None of this is, of course, unknown to the management of platinum mining companies. Even before the Amcu strike blossomed into a five-month-long stand-off, Lonmin’s chief commercial officer, Albert Jamieson, told Parliament that manufacturers of catalytic converters for motor vehicles were already thinking of using palladium instead of platinum.

Other mining executives told the mineral resources portfolio committee in February that international platinum buyers were beginning to think that South Africa was “not a reliable source” of the metal – a diplomatic reference to strikes. This truth obviously went in one ear of Mathunjwa and out the other.

Catalytic converter makers, who are by far the biggest platinum customers, are also getting jittery, and those who make hydrogen fuel cells are looking for a cheaper alternative as well. Brown University scientists in the US have already made a graphene-cobalt substitute. They claim it is a better catalyst.

Brown University is also researching iron and manganese to do the job by fusing these metals with organic molecules. Heaven knows how they do it but if they succeed, it will be the cheapest catalyst substitute of all. Then there is the section of industry that makes pressure-sensitive materials like labels, stick-on graphics, commercial tapes, double-sided tapes, protective tapes, electronic tapes, and so on. All of them use platinum as a catalyst. They too are searching for substitutes.

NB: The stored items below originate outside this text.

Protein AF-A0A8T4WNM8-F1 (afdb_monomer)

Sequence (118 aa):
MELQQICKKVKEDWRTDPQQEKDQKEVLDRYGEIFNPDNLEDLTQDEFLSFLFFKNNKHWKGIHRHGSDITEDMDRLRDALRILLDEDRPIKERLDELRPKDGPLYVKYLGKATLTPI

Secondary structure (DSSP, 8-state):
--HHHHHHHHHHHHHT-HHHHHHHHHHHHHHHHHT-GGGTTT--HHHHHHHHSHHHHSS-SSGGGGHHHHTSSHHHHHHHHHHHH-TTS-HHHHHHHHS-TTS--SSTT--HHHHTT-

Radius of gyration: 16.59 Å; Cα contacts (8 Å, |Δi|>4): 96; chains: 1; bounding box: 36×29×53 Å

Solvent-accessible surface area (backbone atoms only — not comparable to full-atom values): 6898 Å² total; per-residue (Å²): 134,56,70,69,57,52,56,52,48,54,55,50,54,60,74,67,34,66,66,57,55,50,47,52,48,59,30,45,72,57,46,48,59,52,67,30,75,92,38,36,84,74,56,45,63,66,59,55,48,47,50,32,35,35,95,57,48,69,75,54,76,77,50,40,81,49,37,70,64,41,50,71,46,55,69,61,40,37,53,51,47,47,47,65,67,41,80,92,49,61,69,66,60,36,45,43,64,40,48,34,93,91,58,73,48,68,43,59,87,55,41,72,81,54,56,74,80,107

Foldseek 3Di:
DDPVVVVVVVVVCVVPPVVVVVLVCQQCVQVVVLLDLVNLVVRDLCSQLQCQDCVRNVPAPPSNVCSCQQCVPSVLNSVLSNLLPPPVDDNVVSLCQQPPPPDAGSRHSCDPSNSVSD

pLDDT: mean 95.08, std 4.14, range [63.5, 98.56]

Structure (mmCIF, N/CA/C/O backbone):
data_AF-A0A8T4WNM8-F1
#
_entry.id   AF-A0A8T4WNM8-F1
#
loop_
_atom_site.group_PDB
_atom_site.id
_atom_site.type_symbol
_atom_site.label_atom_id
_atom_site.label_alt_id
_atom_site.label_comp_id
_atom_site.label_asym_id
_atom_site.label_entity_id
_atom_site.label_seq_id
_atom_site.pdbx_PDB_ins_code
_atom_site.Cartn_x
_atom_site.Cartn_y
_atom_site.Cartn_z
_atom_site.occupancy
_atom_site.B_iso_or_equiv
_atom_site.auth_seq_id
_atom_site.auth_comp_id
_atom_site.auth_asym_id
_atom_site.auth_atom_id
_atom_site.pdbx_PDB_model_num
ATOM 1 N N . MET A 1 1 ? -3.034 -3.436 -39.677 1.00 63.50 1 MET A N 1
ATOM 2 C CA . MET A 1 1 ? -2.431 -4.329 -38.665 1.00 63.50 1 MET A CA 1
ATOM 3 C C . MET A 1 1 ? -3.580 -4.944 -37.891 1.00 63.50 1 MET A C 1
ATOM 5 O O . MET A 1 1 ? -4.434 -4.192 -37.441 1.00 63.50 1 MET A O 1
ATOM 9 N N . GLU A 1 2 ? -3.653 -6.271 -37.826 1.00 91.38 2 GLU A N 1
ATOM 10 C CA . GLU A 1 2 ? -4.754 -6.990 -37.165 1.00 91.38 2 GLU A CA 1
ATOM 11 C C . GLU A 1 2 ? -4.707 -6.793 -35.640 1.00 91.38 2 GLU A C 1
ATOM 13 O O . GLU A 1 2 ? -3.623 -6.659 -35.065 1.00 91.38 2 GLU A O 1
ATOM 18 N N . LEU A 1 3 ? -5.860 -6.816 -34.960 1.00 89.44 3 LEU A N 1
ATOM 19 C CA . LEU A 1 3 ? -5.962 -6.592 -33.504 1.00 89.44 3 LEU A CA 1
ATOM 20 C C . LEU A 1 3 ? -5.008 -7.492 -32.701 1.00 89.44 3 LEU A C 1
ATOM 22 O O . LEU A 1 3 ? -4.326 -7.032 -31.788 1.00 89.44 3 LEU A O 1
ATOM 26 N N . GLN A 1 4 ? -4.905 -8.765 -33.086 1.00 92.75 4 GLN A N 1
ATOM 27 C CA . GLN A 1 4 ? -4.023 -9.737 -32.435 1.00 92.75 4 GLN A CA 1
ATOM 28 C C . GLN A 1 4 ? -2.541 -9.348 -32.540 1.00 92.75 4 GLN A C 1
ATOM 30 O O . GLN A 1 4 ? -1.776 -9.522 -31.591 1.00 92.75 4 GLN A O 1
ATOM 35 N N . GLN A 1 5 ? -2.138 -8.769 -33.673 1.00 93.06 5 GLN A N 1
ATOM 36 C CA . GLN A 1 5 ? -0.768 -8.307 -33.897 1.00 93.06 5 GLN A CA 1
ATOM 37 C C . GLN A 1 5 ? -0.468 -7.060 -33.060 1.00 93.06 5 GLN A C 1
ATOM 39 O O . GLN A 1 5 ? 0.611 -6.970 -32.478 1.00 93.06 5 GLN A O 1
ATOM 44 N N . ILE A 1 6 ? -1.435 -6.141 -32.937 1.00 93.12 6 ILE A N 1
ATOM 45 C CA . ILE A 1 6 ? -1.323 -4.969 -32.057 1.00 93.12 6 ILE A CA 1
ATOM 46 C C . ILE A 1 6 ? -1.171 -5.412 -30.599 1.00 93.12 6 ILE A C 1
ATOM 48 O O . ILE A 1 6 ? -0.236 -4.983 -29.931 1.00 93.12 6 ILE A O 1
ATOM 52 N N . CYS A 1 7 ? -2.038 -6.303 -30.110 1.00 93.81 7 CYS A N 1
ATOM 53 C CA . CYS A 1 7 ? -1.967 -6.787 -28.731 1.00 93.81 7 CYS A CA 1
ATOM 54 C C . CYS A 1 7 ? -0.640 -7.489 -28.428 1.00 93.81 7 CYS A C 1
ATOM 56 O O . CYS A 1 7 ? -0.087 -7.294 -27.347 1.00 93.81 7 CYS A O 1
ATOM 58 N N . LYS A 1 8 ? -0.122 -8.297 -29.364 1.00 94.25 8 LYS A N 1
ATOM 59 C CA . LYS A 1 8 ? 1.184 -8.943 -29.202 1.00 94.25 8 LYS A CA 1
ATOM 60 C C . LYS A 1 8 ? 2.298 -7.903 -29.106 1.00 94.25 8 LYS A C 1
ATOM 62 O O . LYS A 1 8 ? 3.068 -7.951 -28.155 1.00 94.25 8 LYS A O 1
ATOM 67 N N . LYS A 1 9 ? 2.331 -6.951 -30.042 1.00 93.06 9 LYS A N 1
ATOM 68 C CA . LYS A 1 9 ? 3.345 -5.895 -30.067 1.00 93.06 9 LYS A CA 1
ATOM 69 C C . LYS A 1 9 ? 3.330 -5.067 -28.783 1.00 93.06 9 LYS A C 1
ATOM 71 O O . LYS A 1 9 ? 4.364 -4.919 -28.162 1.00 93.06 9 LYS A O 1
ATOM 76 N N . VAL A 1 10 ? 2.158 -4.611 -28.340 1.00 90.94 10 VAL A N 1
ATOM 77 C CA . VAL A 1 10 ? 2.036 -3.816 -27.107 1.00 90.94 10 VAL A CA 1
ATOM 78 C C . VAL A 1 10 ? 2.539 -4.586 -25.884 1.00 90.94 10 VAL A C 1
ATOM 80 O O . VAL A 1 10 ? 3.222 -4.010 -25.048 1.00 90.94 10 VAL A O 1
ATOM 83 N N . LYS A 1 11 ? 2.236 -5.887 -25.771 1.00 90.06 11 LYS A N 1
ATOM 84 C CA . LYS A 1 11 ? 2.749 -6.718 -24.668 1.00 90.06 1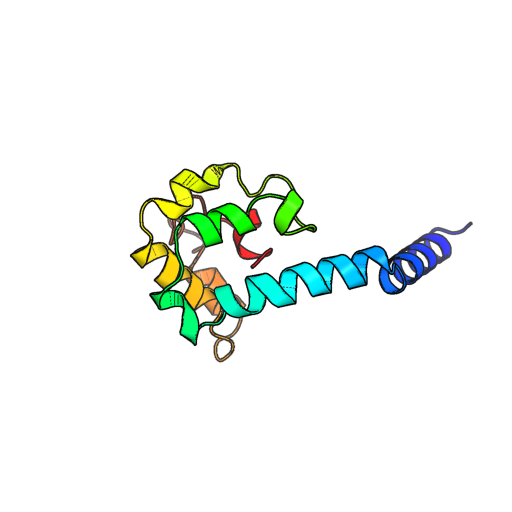1 LYS A CA 1
ATOM 85 C C . LYS A 1 11 ? 4.268 -6.858 -24.703 1.00 90.06 11 LYS A C 1
ATOM 87 O O . LYS A 1 11 ? 4.888 -6.903 -23.647 1.00 90.06 11 LYS A O 1
ATOM 92 N N . GLU A 1 12 ? 4.836 -6.982 -25.895 1.00 91.81 12 GLU A N 1
ATOM 93 C CA . GLU A 1 12 ? 6.276 -7.123 -26.094 1.00 91.81 12 GLU A CA 1
ATOM 94 C C . GLU A 1 12 ? 6.993 -5.806 -25.794 1.00 91.81 12 GLU A C 1
ATOM 96 O O . GLU A 1 12 ? 7.875 -5.801 -24.943 1.00 91.81 12 GLU A O 1
ATOM 101 N N . ASP A 1 13 ? 6.507 -4.694 -26.355 1.00 90.19 13 ASP A N 1
ATOM 102 C CA . ASP A 1 13 ? 7.003 -3.340 -26.092 1.00 90.19 13 ASP A CA 1
ATOM 103 C C . ASP A 1 13 ? 7.001 -3.041 -24.582 1.00 90.19 13 ASP A C 1
ATOM 105 O O . ASP A 1 13 ? 8.009 -2.584 -24.053 1.00 90.19 13 ASP A O 1
ATOM 109 N N . TRP A 1 14 ? 5.913 -3.373 -23.873 1.00 85.19 14 TRP A N 1
ATOM 110 C CA . TRP A 1 14 ? 5.808 -3.190 -22.419 1.00 85.19 14 TRP A CA 1
ATOM 111 C C . TRP A 1 14 ? 6.780 -4.091 -21.646 1.00 85.19 14 TRP A C 1
ATOM 113 O O . TRP A 1 14 ? 7.455 -3.647 -20.727 1.00 85.19 14 TRP A O 1
ATOM 123 N N . ARG A 1 15 ? 6.919 -5.363 -22.046 1.00 82.81 15 ARG A N 1
ATOM 124 C CA . ARG A 1 15 ? 7.860 -6.302 -21.409 1.00 82.81 15 ARG A CA 1
ATOM 125 C C . ARG A 1 15 ? 9.318 -5.863 -21.564 1.00 82.81 15 ARG A C 1
ATOM 127 O O . ARG A 1 15 ? 10.142 -6.233 -20.735 1.00 82.81 15 ARG A O 1
ATOM 134 N N . THR A 1 16 ? 9.636 -5.142 -22.634 1.00 87.50 16 THR A N 1
ATOM 135 C CA . THR A 1 16 ? 11.000 -4.706 -22.953 1.00 87.50 16 THR A CA 1
ATOM 136 C C . THR A 1 16 ? 11.252 -3.227 -22.675 1.00 87.50 16 THR A C 1
ATOM 138 O O . THR A 1 16 ? 12.308 -2.738 -23.064 1.00 87.50 16 THR A O 1
ATOM 141 N N . ASP A 1 17 ? 10.313 -2.507 -22.052 1.00 91.12 17 ASP A N 1
ATOM 142 C CA . ASP A 1 17 ? 10.473 -1.083 -21.752 1.00 91.12 17 ASP A CA 1
ATOM 143 C C . ASP A 1 17 ? 11.535 -0.882 -20.648 1.00 91.12 17 ASP A C 1
ATOM 145 O O . ASP A 1 17 ? 11.283 -1.206 -19.482 1.00 91.12 17 ASP A O 1
ATOM 149 N N . PRO A 1 18 ? 12.717 -0.313 -20.964 1.00 92.69 18 PRO A N 1
ATOM 150 C CA . PRO A 1 18 ? 13.773 -0.118 -19.975 1.00 92.69 18 PRO A CA 1
ATOM 151 C C . PRO A 1 18 ? 13.381 0.879 -18.879 1.00 92.69 18 PRO A C 1
ATOM 153 O O . PRO A 1 18 ? 13.914 0.821 -17.770 1.00 92.69 18 PRO A O 1
ATOM 156 N N . GLN A 1 19 ? 12.469 1.814 -19.175 1.00 92.31 19 GLN A N 1
ATOM 157 C CA . GLN A 1 19 ? 11.995 2.767 -18.177 1.00 92.31 19 GLN A CA 1
ATOM 158 C C . GLN A 1 19 ? 11.128 2.062 -17.137 1.00 92.31 19 GLN A C 1
ATOM 160 O O . GLN A 1 19 ? 11.270 2.339 -15.949 1.00 92.31 19 GLN A O 1
ATOM 165 N N . GLN A 1 20 ? 10.293 1.114 -17.566 1.00 90.69 20 GLN A N 1
ATOM 166 C CA . GLN A 1 20 ? 9.491 0.306 -16.656 1.00 90.69 20 GLN A CA 1
ATOM 167 C C . GLN A 1 20 ? 10.370 -0.540 -15.730 1.00 90.69 20 GLN A C 1
ATOM 169 O O . GLN A 1 20 ? 10.126 -0.568 -14.527 1.00 90.69 20 GLN A O 1
ATOM 174 N N . GLU A 1 21 ? 11.403 -1.198 -16.262 1.00 91.94 21 GLU A N 1
ATOM 175 C CA . GLU A 1 21 ? 12.336 -1.983 -15.443 1.00 91.94 21 GLU A CA 1
ATOM 176 C C . GLU A 1 21 ? 13.040 -1.100 -14.403 1.00 91.94 21 GLU A C 1
ATOM 178 O O . GLU A 1 21 ? 13.113 -1.449 -13.222 1.00 91.94 21 GLU A O 1
ATOM 183 N N . LYS A 1 22 ? 13.500 0.084 -14.821 1.00 95.69 22 LYS A N 1
ATOM 184 C CA . LYS A 1 22 ? 14.127 1.062 -13.929 1.00 95.69 22 LYS A CA 1
ATOM 185 C C . LYS A 1 22 ? 13.168 1.544 -12.839 1.00 95.69 22 LYS A C 1
ATOM 187 O O . LYS A 1 22 ? 13.557 1.579 -11.673 1.00 95.69 22 LYS A O 1
ATOM 192 N N . ASP A 1 23 ? 11.941 1.906 -13.206 1.00 95.62 23 ASP A N 1
ATOM 193 C CA . ASP A 1 23 ? 10.923 2.389 -12.271 1.00 95.62 23 ASP A CA 1
ATOM 194 C C . ASP A 1 23 ? 10.524 1.297 -11.274 1.00 95.62 23 ASP A C 1
ATOM 196 O O . ASP A 1 23 ? 10.429 1.559 -10.076 1.00 95.62 23 ASP A O 1
ATOM 200 N N . GLN A 1 24 ? 10.343 0.060 -11.741 1.00 93.81 24 GLN A N 1
ATOM 201 C CA . GLN A 1 24 ? 10.070 -1.086 -10.880 1.00 93.81 24 GLN A CA 1
ATOM 202 C C . GLN A 1 24 ? 11.213 -1.316 -9.891 1.00 93.81 24 GLN A C 1
ATOM 204 O O . GLN A 1 24 ? 10.956 -1.499 -8.701 1.00 93.81 24 GLN A O 1
ATOM 209 N N . LYS A 1 25 ? 12.465 -1.269 -10.357 1.00 96.00 25 LYS A N 1
ATOM 210 C CA . LYS A 1 25 ? 13.631 -1.431 -9.490 1.00 96.00 25 LYS A CA 1
ATOM 211 C C . LYS A 1 25 ? 13.715 -0.321 -8.438 1.00 96.00 25 LYS A C 1
ATOM 213 O O . LYS A 1 25 ? 13.865 -0.629 -7.265 1.00 96.00 25 LYS A O 1
ATOM 218 N N . GLU A 1 26 ? 13.571 0.947 -8.833 1.00 96.88 26 GLU A N 1
ATOM 219 C CA . GLU A 1 26 ? 13.602 2.098 -7.911 1.00 96.88 26 GLU A CA 1
ATOM 220 C C . GLU A 1 26 ? 12.534 1.974 -6.813 1.00 96.88 26 GLU A C 1
ATOM 222 O O . GLU A 1 26 ? 12.798 2.249 -5.642 1.00 96.88 26 GLU A O 1
ATOM 227 N N . VAL A 1 27 ? 11.327 1.536 -7.186 1.00 96.88 27 VAL A N 1
ATOM 228 C CA . VAL A 1 27 ? 10.218 1.347 -6.245 1.00 96.88 27 VAL A CA 1
ATOM 229 C C . VAL A 1 27 ? 10.487 0.175 -5.309 1.00 96.88 27 VAL A C 1
ATOM 231 O O . VAL A 1 27 ? 10.320 0.338 -4.105 1.00 96.88 27 VAL A O 1
ATOM 234 N N . LEU A 1 28 ? 10.916 -0.979 -5.826 1.00 96.31 28 LEU A N 1
ATOM 235 C CA . LEU A 1 28 ? 11.187 -2.166 -5.010 1.00 96.31 28 LEU A CA 1
ATOM 236 C C . LEU A 1 28 ? 12.375 -1.963 -4.067 1.00 96.31 28 LEU A C 1
ATOM 238 O O . LEU A 1 28 ? 12.269 -2.322 -2.900 1.00 96.31 28 LEU A O 1
ATOM 242 N N . ASP A 1 29 ? 13.461 -1.343 -4.536 1.00 96.94 29 ASP A N 1
ATOM 243 C CA . ASP A 1 29 ? 14.640 -1.056 -3.711 1.00 96.94 29 ASP A CA 1
ATOM 244 C C . ASP A 1 29 ? 14.272 -0.198 -2.489 1.00 96.94 29 ASP A C 1
ATOM 246 O O . ASP A 1 29 ? 14.841 -0.371 -1.418 1.00 96.94 29 ASP A O 1
ATOM 250 N N . ARG A 1 30 ? 13.327 0.739 -2.644 1.00 96.12 30 ARG A N 1
ATOM 251 C CA . ARG A 1 30 ? 12.915 1.645 -1.566 1.00 96.12 30 ARG A CA 1
ATOM 252 C C . ARG A 1 30 ? 11.782 1.082 -0.716 1.00 96.12 30 ARG A C 1
ATOM 254 O O . ARG A 1 30 ? 11.850 1.094 0.505 1.00 96.12 30 ARG A O 1
ATOM 261 N N . TYR A 1 31 ? 10.688 0.697 -1.360 1.00 97.56 31 TYR A N 1
ATOM 262 C CA . TYR A 1 31 ? 9.442 0.356 -0.682 1.00 97.56 31 TYR A CA 1
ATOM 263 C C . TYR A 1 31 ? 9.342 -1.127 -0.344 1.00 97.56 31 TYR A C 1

It is not just university research laboratories that are on the hunt, large industrial firms are in it too. What all this boils down to is that Amcu leaders had better start praising those mining companies that offer skills training. They obviously know something that Amcu members do not.

General ignorance of economic reality was the prime mover of the longest strike in the industry. It would be a good idea if both sides took to economic education – starting with Mathunjwa.

n After nationalising the mines, the Zambian government had to remove dirt from the world’s second largest open-pit copper mine long after the copper ore was exhausted.

Keith Bryer is a retired communications consultant.